[Material to process]

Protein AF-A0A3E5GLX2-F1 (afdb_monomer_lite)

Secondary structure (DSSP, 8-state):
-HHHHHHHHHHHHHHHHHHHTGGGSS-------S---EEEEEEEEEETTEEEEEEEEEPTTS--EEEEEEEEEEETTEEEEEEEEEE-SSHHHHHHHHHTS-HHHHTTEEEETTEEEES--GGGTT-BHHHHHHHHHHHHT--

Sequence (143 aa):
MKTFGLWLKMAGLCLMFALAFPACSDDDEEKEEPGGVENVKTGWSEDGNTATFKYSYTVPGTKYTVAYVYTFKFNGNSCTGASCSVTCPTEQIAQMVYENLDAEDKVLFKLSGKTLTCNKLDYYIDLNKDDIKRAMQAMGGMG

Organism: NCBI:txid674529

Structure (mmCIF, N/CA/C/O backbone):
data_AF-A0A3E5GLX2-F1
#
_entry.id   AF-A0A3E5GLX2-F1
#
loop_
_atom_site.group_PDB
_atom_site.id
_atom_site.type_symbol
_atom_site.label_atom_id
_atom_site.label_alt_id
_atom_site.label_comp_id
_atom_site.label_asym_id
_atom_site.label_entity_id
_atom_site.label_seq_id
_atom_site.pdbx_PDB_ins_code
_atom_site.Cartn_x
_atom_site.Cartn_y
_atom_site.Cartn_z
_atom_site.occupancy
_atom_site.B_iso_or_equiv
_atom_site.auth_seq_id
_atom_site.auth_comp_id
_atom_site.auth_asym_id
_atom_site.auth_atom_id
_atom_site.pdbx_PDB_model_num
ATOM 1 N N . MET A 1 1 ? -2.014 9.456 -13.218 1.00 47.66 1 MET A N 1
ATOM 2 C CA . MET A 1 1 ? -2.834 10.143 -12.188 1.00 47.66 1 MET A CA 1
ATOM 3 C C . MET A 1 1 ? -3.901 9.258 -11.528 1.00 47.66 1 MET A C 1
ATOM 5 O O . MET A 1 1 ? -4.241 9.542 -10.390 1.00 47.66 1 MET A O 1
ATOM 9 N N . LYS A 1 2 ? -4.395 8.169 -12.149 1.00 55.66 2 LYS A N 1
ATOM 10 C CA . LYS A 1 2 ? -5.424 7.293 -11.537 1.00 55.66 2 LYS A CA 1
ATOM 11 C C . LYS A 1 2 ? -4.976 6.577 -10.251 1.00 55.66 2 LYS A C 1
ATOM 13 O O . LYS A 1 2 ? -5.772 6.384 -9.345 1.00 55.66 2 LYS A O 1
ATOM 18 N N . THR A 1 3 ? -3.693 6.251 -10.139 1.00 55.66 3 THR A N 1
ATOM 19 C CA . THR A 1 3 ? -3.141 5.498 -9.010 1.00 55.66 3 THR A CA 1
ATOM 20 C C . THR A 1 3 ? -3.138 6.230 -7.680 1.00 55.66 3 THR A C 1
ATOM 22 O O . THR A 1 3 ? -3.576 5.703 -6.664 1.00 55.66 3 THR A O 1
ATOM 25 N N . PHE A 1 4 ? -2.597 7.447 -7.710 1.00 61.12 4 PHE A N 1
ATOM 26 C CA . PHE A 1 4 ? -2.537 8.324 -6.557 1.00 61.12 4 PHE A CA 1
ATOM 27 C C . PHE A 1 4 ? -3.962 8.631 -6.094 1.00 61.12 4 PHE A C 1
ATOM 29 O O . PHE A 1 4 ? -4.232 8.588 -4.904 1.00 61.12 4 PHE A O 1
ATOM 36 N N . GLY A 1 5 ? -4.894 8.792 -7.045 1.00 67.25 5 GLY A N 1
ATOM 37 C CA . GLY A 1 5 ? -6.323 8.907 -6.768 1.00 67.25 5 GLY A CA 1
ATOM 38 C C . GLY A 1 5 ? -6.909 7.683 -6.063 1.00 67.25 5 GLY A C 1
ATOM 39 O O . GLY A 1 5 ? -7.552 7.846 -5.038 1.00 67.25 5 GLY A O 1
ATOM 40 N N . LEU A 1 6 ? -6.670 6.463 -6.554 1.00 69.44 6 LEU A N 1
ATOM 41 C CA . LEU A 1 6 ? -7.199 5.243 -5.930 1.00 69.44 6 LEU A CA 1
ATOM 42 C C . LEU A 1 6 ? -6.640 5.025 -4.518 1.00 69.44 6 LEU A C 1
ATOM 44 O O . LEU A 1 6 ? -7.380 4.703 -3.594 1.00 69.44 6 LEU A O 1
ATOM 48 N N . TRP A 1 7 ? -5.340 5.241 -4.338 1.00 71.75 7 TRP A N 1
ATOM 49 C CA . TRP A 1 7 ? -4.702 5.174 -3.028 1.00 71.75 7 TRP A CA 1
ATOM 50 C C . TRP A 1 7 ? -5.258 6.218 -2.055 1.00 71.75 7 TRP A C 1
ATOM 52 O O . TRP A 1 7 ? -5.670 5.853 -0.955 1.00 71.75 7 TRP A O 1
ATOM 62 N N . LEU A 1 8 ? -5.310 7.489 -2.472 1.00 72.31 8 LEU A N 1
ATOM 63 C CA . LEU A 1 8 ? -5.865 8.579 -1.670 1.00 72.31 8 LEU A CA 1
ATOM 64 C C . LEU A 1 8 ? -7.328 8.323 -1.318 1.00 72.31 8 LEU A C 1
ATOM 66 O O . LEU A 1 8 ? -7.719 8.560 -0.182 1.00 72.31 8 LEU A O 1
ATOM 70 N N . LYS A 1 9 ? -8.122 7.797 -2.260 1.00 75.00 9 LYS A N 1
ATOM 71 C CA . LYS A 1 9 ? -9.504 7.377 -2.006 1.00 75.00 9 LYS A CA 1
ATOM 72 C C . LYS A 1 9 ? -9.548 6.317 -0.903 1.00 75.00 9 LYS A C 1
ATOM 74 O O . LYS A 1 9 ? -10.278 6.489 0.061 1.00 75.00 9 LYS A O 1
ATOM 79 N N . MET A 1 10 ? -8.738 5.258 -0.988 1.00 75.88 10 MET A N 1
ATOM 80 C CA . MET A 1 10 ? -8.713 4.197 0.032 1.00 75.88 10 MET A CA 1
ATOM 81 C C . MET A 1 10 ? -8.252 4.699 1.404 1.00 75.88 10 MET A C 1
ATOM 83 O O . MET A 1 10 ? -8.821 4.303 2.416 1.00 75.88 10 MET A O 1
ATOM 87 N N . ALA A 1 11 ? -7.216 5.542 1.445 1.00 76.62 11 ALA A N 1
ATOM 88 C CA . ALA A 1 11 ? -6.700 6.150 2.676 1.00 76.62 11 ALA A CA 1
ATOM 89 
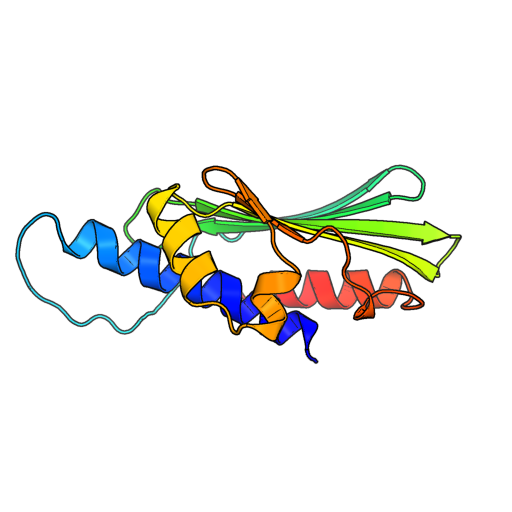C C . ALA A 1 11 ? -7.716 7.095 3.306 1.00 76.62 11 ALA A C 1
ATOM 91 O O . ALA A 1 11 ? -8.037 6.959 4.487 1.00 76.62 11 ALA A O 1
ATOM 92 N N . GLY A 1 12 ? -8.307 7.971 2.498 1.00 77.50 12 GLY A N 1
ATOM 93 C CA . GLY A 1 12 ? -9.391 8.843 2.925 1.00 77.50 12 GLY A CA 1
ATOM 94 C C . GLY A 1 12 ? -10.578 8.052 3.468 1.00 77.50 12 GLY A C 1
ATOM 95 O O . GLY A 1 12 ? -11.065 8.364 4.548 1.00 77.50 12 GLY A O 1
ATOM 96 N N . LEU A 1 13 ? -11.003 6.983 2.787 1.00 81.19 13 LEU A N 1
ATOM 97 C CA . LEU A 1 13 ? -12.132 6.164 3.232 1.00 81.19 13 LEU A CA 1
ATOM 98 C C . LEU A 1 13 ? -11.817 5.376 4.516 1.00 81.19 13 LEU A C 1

[/Material to process]

## Your objective
Give every line of the data above again as it stands; the pictures stay out.

## Response for this exercise
Protein AF-A0A3E5GLX2-F1 (afdb_monomer_lite)

Secondary structure (DSSP, 8-state):
-HHHHHHHHHHHHHHHHHHHTGGGSS-------S---EEEEEEEEEETTEEEEEEEEEPTTS--EEEEEEEEEEETTEEEEEEEEEE-SSHHHHHHHHHTS-HHHHTTEEEETTEEEES--GGGTT-BHHHHHHHHHHHHT--

Sequence (143 aa):
MKTFGLWLKMAGLCLMFALAFPACSDDDEEKEEPGGVENVKTGWSEDGNTATFKYSYTVPGTKYTVAYVYTFKFNGNSCTGASCSVTCPTEQIAQMVYENLDAEDKVLFKLSGKTLTCNKLDYYIDLNKDDIKRAMQAMGGMG

Organism: NCBI:txid674529

Structure (mmCIF, N/CA/C/O backbone):
data_AF-A0A3E5GLX2-F1
#
_entry.id   AF-A0A3E5GLX2-F1
#
loop_
_atom_site.group_PDB
_atom_site.id
_atom_site.type_symbol
_atom_site.label_atom_id
_atom_site.label_alt_id
_atom_site.label_comp_id
_atom_site.label_asym_id
_atom_site.label_entity_id
_atom_site.label_seq_id
_atom_site.pdbx_PDB_ins_code
_atom_site.Cartn_x
_atom_site.Cartn_y
_atom_site.Cartn_z
_atom_site.occupancy
_atom_site.B_iso_or_equiv
_atom_site.auth_seq_id
_atom_site.auth_comp_id
_atom_site.auth_asym_id
_atom_site.auth_atom_id
_atom_site.pdbx_PDB_model_num
ATOM 1 N N . MET A 1 1 ? -2.014 9.456 -13.218 1.00 47.66 1 MET A N 1
ATOM 2 C CA . MET A 1 1 ? -2.834 10.143 -12.188 1.00 47.66 1 MET A CA 1
ATOM 3 C C . MET A 1 1 ? -3.901 9.258 -11.528 1.00 47.66 1 MET A C 1
ATOM 5 O O . MET A 1 1 ? -4.241 9.542 -10.390 1.00 47.66 1 MET A O 1
ATOM 9 N N . LYS A 1 2 ? -4.395 8.169 -12.149 1.00 55.66 2 LYS A N 1
ATOM 10 C CA . LYS A 1 2 ? -5.424 7.293 -11.537 1.00 55.66 2 LYS A CA 1
ATOM 11 C C . LYS A 1 2 ? -4.976 6.577 -10.251 1.00 55.66 2 LYS A C 1
ATOM 13 O O . LYS A 1 2 ? -5.772 6.384 -9.345 1.00 55.66 2 LYS A O 1
ATOM 18 N N . THR A 1 3 ? -3.693 6.251 -10.139 1.00 55.66 3 THR A N 1
ATOM 19 C CA . THR A 1 3 ? -3.141 5.498 -9.010 1.00 55.66 3 THR A CA 1
ATOM 20 C C . THR A 1 3 ? -3.138 6.230 -7.680 1.00 55.66 3 THR A C 1
ATOM 22 O O . THR A 1 3 ? -3.576 5.703 -6.664 1.00 55.66 3 THR A O 1
ATOM 25 N N . PHE A 1 4 ? -2.597 7.447 -7.710 1.00 61.12 4 PHE A N 1
ATOM 26 C CA . PHE A 1 4 ? -2.537 8.324 -6.557 1.00 61.12 4 PHE A CA 1
ATOM 27 C C . PHE A 1 4 ? -3.962 8.631 -6.094 1.00 61.12 4 PHE A C 1
ATOM 29 O O . PHE A 1 4 ? -4.232 8.588 -4.904 1.00 61.12 4 PHE A O 1
ATOM 36 N N . GLY A 1 5 ? -4.894 8.792 -7.045 1.00 67.25 5 GLY A N 1
ATOM 37 C CA . GLY A 1 5 ? -6.323 8.907 -6.768 1.00 67.25 5 GLY A CA 1
ATOM 38 C C . GLY A 1 5 ? -6.909 7.683 -6.063 1.00 67.25 5 GLY A C 1
ATOM 39 O O . GLY A 1 5 ? -7.552 7.846 -5.038 1.00 67.25 5 GLY A O 1
ATOM 40 N N . LEU A 1 6 ? -6.670 6.463 -6.554 1.00 69.44 6 LEU A N 1
ATOM 41 C CA . LEU A 1 6 ? -7.199 5.243 -5.930 1.00 69.44 6 LEU A CA 1
ATOM 42 C C . LEU A 1 6 ? -6.640 5.025 -4.518 1.00 69.44 6 LEU A C 1
ATOM 44 O O . LEU A 1 6 ? -7.380 4.703 -3.594 1.00 69.44 6 LEU A O 1
ATOM 48 N N . TRP A 1 7 ? -5.340 5.241 -4.338 1.00 71.75 7 TRP A N 1
ATOM 49 C CA . TRP A 1 7 ? -4.702 5.174 -3.028 1.00 71.75 7 TRP A CA 1
ATOM 50 C C . TRP A 1 7 ? -5.258 6.218 -2.055 1.00 71.75 7 TRP A C 1
ATOM 52 O O . TRP A 1 7 ? -5.670 5.853 -0.955 1.00 71.75 7 TRP A O 1
ATOM 62 N N . LEU A 1 8 ? -5.310 7.489 -2.472 1.00 72.31 8 LEU A N 1
ATOM 63 C CA . LEU A 1 8 ? -5.865 8.579 -1.670 1.00 72.31 8 LEU A CA 1
ATOM 64 C C . LEU A 1 8 ? -7.328 8.323 -1.318 1.00 72.31 8 LEU A C 1
ATOM 66 O O . LEU A 1 8 ? -7.719 8.560 -0.182 1.00 72.31 8 LEU A O 1
ATOM 70 N N . LYS A 1 9 ? -8.122 7.797 -2.260 1.00 75.00 9 LYS A N 1
ATOM 71 C CA . LYS A 1 9 ? -9.504 7.377 -2.006 1.00 75.00 9 LYS A CA 1
ATOM 72 C C . LYS A 1 9 ? -9.548 6.317 -0.903 1.00 75.00 9 LYS A C 1
ATOM 74 O O . LYS A 1 9 ? -10.278 6.489 0.061 1.00 75.00 9 LYS A O 1
ATOM 79 N N . MET A 1 10 ? -8.738 5.258 -0.988 1.00 75.88 10 MET A N 1
ATOM 80 C CA . MET A 1 10 ? -8.713 4.197 0.032 1.00 75.88 10 MET A CA 1
ATOM 81 C C . MET A 1 10 ? -8.252 4.699 1.404 1.00 75.88 10 MET A C 1
ATOM 83 O O . MET A 1 10 ? -8.821 4.303 2.416 1.00 75.88 10 MET A O 1
ATOM 87 N N . ALA A 1 11 ? -7.216 5.542 1.445 1.00 76.62 11 ALA A N 1
ATOM 88 C CA . ALA A 1 11 ? -6.700 6.150 2.676 1.00 76.62 11 ALA A CA 1
ATOM 89 
C C . ALA A 1 11 ? -7.716 7.095 3.306 1.00 76.62 11 ALA A C 1
ATOM 91 O O . ALA A 1 11 ? -8.037 6.959 4.487 1.00 76.62 11 ALA A O 1
ATOM 92 N N . GLY A 1 12 ? -8.307 7.971 2.498 1.00 77.50 12 GLY A N 1
ATOM 93 C CA . GLY A 1 12 ? -9.391 8.843 2.925 1.00 77.50 12 GLY A CA 1
ATOM 94 C C . GLY A 1 12 ? -10.578 8.052 3.468 1.00 77.50 12 GLY A C 1
ATOM 95 O O . GLY A 1 12 ? -11.065 8.364 4.548 1.00 77.50 12 GLY A O 1
ATOM 96 N N . LEU A 1 13 ? -11.003 6.983 2.787 1.00 81.19 13 LEU A N 1
ATOM 97 C CA . LEU A 1 13 ? -12.132 6.164 3.232 1.00 81.19 13 LEU A CA 1
ATOM 98 C C . LEU A 1 13 ? -11.817 5.376 4.516 1.00 81.19 13 LEU A C 1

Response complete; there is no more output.